Brief | Where the string "chains" appears in a line of the data, show that line.

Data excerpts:
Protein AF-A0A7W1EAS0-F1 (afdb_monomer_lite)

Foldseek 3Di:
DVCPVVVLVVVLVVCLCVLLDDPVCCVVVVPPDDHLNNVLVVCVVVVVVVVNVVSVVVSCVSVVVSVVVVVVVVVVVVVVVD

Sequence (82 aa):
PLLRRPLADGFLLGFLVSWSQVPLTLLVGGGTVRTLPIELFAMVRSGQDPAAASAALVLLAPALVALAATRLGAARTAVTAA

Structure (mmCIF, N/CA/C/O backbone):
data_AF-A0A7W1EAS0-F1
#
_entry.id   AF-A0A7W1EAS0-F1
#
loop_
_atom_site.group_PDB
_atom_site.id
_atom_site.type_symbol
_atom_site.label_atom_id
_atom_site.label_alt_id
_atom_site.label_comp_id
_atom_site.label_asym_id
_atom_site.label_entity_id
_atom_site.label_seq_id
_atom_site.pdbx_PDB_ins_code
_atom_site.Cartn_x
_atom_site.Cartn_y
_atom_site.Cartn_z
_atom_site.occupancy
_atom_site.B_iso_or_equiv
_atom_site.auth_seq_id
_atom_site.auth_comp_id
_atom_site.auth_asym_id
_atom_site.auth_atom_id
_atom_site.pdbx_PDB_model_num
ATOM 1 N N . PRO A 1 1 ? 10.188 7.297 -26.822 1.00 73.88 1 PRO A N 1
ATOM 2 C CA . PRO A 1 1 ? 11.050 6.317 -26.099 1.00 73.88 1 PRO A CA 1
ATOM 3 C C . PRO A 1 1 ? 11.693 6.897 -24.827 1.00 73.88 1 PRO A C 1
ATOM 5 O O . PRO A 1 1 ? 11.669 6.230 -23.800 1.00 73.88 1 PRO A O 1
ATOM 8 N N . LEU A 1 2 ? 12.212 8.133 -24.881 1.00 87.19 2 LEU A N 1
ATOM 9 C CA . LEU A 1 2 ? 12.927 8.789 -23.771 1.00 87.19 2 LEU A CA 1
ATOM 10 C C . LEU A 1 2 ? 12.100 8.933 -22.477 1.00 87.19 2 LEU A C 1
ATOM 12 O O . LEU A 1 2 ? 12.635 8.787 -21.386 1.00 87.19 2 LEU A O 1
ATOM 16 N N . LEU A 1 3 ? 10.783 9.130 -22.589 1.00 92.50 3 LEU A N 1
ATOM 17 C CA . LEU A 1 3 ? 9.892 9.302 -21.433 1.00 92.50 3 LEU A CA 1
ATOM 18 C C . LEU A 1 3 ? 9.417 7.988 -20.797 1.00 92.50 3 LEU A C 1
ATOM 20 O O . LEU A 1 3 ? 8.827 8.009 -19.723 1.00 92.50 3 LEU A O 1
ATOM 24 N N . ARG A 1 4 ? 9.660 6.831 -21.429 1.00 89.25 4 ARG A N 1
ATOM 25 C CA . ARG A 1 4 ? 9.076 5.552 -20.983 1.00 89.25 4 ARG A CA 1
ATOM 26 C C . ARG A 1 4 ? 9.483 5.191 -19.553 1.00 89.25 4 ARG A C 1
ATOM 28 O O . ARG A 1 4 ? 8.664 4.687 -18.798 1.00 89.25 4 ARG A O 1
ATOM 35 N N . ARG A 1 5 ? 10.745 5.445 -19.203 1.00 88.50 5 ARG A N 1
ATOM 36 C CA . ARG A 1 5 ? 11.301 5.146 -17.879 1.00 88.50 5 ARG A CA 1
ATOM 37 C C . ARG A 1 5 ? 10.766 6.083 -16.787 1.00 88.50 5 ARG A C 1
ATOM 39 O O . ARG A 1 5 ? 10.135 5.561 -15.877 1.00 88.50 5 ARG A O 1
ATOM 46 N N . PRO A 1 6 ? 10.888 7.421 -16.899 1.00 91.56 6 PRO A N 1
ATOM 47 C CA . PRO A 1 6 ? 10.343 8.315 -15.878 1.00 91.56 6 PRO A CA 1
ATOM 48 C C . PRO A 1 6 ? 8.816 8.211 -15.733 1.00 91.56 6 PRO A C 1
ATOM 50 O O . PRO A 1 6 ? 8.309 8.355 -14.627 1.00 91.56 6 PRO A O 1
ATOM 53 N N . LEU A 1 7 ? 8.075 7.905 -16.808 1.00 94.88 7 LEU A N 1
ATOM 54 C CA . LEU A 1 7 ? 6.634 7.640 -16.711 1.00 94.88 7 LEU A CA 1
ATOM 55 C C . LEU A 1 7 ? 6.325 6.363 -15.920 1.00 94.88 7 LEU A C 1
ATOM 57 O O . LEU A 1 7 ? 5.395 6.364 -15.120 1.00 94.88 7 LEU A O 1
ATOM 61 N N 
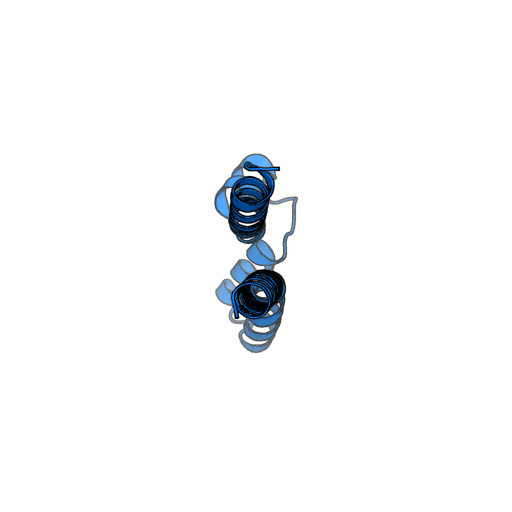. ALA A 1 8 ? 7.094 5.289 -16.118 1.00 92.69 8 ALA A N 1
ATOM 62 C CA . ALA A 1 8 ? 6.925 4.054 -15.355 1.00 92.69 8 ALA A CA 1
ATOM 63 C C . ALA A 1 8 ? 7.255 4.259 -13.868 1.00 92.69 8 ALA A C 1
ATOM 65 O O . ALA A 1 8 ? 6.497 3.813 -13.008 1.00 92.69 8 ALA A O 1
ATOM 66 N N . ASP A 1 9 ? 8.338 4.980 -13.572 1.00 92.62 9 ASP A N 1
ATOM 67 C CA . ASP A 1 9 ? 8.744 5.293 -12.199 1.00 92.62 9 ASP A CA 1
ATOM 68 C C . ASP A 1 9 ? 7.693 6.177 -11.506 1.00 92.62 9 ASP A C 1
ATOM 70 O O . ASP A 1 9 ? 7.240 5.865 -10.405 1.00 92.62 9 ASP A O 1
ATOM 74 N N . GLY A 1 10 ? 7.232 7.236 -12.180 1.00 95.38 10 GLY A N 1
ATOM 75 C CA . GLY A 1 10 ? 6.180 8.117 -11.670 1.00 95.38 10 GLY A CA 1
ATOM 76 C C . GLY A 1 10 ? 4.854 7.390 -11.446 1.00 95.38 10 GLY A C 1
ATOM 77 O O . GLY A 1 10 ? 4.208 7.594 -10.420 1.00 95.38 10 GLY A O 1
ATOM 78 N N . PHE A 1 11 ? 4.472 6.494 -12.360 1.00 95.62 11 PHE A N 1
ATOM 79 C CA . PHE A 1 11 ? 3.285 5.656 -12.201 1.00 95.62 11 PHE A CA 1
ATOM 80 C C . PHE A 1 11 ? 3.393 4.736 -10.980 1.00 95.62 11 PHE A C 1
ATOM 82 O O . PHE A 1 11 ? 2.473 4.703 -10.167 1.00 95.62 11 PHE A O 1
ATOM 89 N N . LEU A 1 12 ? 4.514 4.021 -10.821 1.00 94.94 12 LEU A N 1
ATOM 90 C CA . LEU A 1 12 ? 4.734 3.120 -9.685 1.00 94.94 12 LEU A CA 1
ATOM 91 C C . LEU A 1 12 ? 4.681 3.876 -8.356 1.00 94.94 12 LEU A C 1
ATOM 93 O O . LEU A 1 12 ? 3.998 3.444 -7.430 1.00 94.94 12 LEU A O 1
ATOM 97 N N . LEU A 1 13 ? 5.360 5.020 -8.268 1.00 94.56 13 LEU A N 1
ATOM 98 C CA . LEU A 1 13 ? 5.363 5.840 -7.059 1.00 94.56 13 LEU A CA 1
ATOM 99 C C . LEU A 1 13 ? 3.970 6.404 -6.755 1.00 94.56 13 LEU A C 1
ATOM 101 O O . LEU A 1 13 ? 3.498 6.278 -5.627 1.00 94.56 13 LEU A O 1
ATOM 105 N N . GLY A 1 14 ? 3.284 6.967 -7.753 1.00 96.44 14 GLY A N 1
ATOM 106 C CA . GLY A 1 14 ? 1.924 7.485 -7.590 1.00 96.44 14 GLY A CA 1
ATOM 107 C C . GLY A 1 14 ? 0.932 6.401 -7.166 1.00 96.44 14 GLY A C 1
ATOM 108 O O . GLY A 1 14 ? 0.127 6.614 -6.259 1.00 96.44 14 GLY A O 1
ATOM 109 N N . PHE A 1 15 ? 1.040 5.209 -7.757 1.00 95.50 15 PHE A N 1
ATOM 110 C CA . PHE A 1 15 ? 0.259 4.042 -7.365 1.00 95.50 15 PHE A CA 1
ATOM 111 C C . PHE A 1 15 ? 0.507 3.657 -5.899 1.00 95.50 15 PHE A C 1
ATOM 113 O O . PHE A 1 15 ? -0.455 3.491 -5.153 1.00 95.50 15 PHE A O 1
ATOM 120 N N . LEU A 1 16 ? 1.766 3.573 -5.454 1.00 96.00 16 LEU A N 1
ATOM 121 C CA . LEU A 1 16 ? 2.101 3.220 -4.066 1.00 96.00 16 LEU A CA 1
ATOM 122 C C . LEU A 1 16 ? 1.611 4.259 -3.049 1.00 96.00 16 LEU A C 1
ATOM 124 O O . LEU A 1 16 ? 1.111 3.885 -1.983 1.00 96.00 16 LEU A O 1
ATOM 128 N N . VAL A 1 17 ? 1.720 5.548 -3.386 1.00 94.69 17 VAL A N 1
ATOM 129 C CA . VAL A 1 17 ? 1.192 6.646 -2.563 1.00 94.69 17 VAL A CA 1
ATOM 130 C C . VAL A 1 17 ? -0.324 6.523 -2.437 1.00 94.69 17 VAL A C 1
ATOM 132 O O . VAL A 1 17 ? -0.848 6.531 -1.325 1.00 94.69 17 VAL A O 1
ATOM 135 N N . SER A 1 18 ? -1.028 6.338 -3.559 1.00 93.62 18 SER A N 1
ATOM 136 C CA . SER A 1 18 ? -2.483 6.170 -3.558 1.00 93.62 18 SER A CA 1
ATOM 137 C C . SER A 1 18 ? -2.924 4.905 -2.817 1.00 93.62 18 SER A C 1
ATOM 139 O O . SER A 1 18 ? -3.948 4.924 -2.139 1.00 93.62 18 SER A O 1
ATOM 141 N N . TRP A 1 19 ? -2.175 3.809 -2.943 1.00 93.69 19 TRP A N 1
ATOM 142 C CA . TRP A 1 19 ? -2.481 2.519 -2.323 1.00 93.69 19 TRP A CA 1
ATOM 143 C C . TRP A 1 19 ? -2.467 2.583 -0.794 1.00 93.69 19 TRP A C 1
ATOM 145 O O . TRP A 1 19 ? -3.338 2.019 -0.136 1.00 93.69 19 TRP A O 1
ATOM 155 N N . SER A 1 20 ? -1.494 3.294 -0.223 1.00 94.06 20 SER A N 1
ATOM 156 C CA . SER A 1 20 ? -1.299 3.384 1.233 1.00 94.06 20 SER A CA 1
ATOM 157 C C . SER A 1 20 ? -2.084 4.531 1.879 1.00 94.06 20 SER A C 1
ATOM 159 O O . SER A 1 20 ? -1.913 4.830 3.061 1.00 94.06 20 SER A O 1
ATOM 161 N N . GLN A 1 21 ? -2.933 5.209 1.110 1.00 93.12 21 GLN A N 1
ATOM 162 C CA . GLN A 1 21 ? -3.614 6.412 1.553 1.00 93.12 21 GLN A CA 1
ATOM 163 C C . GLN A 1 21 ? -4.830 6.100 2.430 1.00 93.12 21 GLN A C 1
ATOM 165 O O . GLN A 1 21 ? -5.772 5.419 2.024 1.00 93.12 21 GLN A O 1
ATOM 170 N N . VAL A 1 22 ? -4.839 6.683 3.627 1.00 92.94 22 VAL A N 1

---

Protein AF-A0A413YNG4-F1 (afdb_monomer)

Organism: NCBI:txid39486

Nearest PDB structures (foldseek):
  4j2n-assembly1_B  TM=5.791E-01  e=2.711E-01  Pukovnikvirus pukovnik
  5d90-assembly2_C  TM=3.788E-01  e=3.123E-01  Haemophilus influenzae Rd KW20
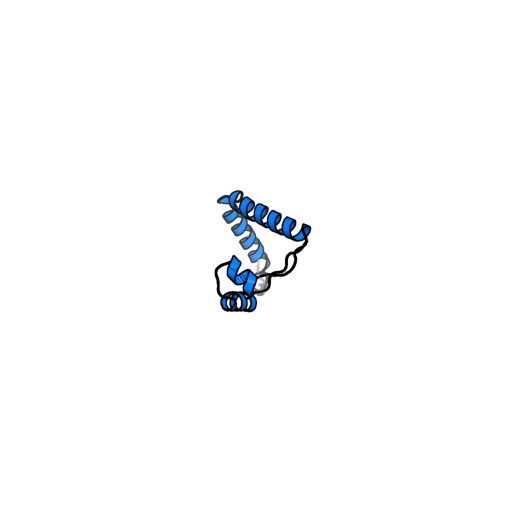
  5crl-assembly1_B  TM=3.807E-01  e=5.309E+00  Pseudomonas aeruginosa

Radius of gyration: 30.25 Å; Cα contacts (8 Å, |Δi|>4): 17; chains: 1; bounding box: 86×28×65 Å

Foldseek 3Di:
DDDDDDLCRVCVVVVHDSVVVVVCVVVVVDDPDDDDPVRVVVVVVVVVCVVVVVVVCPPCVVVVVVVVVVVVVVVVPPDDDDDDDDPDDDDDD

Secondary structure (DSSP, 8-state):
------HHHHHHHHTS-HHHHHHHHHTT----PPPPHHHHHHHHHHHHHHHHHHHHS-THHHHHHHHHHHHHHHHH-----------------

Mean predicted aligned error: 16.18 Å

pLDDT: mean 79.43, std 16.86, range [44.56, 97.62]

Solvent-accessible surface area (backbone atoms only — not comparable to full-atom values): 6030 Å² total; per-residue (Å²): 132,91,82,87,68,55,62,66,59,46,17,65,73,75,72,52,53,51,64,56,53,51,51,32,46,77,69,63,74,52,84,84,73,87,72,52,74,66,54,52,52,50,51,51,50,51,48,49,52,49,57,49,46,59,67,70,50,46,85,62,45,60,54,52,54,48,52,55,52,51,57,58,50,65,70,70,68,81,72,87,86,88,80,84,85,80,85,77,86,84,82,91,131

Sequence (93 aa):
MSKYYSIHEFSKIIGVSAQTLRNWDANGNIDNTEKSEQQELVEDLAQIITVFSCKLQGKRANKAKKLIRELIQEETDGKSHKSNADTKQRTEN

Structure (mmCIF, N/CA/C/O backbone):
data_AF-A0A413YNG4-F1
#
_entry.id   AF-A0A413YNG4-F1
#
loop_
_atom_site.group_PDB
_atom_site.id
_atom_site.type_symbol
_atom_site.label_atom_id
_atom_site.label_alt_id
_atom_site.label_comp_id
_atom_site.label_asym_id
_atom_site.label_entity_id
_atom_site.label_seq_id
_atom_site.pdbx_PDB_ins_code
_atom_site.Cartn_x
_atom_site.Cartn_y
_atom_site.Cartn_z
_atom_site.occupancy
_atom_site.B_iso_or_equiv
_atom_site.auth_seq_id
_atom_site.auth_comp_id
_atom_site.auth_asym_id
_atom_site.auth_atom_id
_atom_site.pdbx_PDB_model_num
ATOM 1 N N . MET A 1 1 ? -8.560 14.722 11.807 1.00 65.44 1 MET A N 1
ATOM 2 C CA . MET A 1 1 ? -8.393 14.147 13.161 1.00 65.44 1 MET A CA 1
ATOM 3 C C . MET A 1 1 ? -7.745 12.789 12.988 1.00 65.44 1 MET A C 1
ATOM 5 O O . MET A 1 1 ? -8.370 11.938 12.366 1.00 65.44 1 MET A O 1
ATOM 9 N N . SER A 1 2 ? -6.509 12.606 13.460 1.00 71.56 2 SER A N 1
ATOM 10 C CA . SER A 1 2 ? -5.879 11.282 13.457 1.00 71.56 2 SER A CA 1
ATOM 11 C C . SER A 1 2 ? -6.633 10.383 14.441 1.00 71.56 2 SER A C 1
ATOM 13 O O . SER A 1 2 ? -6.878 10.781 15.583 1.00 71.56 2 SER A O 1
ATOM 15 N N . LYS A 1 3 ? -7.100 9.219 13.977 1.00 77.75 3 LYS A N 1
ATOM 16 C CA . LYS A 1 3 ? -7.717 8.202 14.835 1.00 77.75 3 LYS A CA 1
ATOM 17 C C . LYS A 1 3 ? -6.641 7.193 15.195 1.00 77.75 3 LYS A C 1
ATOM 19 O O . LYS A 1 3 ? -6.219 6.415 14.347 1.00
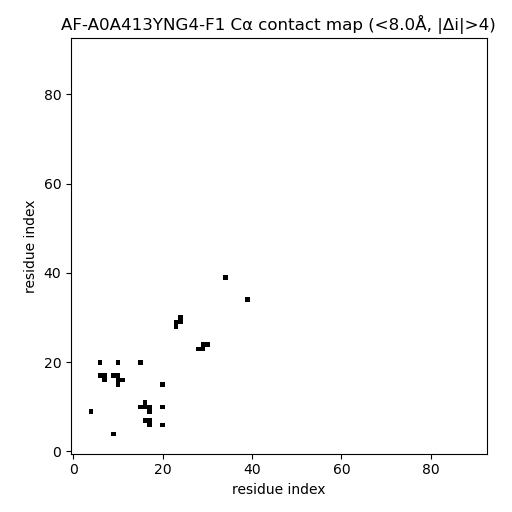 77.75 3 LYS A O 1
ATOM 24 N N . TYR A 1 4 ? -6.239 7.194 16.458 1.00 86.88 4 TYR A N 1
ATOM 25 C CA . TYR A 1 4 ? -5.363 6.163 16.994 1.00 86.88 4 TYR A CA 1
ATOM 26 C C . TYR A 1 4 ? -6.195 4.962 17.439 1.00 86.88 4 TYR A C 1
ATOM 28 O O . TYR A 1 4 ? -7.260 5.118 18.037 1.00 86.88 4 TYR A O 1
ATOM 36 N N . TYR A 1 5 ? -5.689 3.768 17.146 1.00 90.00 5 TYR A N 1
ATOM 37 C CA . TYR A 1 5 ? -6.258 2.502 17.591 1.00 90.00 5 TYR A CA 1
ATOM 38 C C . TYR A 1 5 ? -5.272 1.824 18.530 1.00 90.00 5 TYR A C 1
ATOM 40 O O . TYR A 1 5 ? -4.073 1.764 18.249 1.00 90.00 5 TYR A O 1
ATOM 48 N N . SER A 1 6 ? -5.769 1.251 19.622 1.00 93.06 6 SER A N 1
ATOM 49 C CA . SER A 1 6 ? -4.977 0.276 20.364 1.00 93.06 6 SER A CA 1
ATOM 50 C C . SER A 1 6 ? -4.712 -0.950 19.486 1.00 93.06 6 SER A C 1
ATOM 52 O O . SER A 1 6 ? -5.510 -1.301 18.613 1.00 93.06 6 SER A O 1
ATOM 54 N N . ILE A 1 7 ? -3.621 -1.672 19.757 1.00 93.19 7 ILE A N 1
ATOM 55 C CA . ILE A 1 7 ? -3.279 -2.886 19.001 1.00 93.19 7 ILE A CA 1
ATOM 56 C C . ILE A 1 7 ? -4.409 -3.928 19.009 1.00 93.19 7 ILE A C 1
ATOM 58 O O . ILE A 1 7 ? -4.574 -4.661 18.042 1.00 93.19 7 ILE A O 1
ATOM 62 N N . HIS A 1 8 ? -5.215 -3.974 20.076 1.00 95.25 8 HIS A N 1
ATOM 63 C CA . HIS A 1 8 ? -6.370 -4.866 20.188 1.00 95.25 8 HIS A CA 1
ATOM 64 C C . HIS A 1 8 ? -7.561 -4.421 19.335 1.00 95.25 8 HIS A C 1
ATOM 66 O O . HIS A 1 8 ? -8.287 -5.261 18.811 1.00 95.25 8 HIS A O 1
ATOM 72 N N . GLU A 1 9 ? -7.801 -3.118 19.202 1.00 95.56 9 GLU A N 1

---

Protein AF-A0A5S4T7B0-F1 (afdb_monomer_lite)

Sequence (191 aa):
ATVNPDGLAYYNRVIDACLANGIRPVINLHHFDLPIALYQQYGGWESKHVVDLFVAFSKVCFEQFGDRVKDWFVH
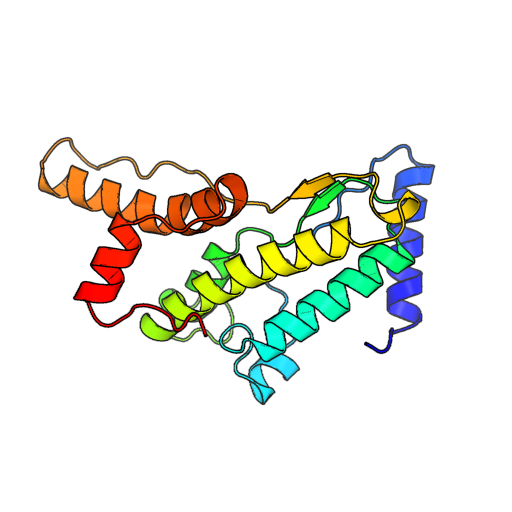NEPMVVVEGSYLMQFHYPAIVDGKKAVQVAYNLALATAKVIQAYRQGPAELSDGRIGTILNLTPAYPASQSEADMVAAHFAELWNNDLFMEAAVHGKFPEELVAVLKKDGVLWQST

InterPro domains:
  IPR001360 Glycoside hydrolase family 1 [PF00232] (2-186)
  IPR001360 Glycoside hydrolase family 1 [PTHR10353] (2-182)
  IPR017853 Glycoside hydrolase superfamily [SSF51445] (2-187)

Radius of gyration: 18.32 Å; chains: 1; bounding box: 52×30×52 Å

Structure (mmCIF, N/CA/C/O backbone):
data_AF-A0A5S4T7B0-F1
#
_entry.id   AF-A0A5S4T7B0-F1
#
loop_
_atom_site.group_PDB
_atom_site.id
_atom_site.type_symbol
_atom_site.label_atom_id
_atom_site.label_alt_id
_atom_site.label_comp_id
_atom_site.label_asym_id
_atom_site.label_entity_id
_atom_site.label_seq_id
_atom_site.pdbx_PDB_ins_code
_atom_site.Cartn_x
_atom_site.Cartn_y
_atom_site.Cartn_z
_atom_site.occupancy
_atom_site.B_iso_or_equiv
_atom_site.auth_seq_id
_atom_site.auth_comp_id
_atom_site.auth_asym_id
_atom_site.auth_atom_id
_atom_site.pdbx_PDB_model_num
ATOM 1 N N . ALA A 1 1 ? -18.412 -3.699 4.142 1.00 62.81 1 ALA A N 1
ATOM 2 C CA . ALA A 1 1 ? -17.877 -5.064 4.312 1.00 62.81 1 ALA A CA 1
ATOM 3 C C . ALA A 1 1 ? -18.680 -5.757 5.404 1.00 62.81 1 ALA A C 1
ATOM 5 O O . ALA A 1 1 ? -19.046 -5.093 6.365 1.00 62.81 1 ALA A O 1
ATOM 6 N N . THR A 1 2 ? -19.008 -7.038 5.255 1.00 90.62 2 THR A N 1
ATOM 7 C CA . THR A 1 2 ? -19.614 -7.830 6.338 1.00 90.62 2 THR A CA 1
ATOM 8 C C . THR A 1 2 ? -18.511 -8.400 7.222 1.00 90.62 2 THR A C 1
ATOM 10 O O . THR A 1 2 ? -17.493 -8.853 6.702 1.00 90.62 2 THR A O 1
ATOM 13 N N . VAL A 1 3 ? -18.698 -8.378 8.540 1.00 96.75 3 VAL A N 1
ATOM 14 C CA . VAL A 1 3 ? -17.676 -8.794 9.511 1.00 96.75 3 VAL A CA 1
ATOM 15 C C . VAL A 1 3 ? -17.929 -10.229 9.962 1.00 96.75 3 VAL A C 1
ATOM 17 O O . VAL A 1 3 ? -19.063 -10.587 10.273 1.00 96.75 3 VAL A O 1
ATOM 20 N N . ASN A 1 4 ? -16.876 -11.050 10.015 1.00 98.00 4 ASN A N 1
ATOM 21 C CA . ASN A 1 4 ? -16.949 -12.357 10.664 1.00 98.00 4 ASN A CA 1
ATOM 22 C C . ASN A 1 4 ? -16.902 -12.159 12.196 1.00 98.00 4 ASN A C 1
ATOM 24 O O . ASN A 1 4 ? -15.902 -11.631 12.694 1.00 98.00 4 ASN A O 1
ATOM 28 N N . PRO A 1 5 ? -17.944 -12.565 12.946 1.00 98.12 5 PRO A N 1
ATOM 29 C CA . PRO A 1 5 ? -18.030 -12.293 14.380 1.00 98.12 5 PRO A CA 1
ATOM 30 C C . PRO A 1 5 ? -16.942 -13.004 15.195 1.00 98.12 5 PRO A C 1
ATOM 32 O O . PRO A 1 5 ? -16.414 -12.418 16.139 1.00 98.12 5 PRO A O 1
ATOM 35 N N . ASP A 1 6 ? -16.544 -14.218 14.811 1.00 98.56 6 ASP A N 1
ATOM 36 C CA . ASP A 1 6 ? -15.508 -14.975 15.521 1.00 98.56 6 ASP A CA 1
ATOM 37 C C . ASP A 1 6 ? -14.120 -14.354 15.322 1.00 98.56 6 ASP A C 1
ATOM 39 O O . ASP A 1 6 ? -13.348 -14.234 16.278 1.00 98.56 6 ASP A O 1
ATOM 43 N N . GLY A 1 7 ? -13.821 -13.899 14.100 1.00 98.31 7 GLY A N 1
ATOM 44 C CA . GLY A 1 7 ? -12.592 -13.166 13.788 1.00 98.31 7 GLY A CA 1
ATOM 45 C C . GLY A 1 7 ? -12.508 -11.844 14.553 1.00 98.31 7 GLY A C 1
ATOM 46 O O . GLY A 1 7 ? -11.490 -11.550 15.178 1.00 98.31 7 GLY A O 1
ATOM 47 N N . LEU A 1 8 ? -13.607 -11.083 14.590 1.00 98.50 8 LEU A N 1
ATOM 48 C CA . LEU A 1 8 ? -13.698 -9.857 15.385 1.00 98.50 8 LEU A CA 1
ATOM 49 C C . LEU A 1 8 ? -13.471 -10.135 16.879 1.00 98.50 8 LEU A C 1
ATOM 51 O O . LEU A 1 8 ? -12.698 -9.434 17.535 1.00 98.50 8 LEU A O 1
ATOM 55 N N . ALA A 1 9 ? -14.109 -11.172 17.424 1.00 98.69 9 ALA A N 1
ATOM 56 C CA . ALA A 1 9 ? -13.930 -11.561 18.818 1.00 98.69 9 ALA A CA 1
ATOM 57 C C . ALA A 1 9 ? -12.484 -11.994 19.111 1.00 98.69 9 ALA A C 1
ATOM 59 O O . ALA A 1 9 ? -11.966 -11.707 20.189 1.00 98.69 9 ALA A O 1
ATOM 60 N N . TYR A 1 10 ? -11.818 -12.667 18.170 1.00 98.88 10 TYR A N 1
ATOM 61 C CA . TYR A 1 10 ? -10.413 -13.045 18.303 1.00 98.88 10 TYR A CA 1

Exercise result |
Radius of gyration: 30.25 Å; Cα contacts (8 Å, |Δi|>4): 17; chains: 1; bounding box: 86×28×65 Å
Radius of gyration: 18.32 Å; chains: 1; bounding box: 52×30×52 Å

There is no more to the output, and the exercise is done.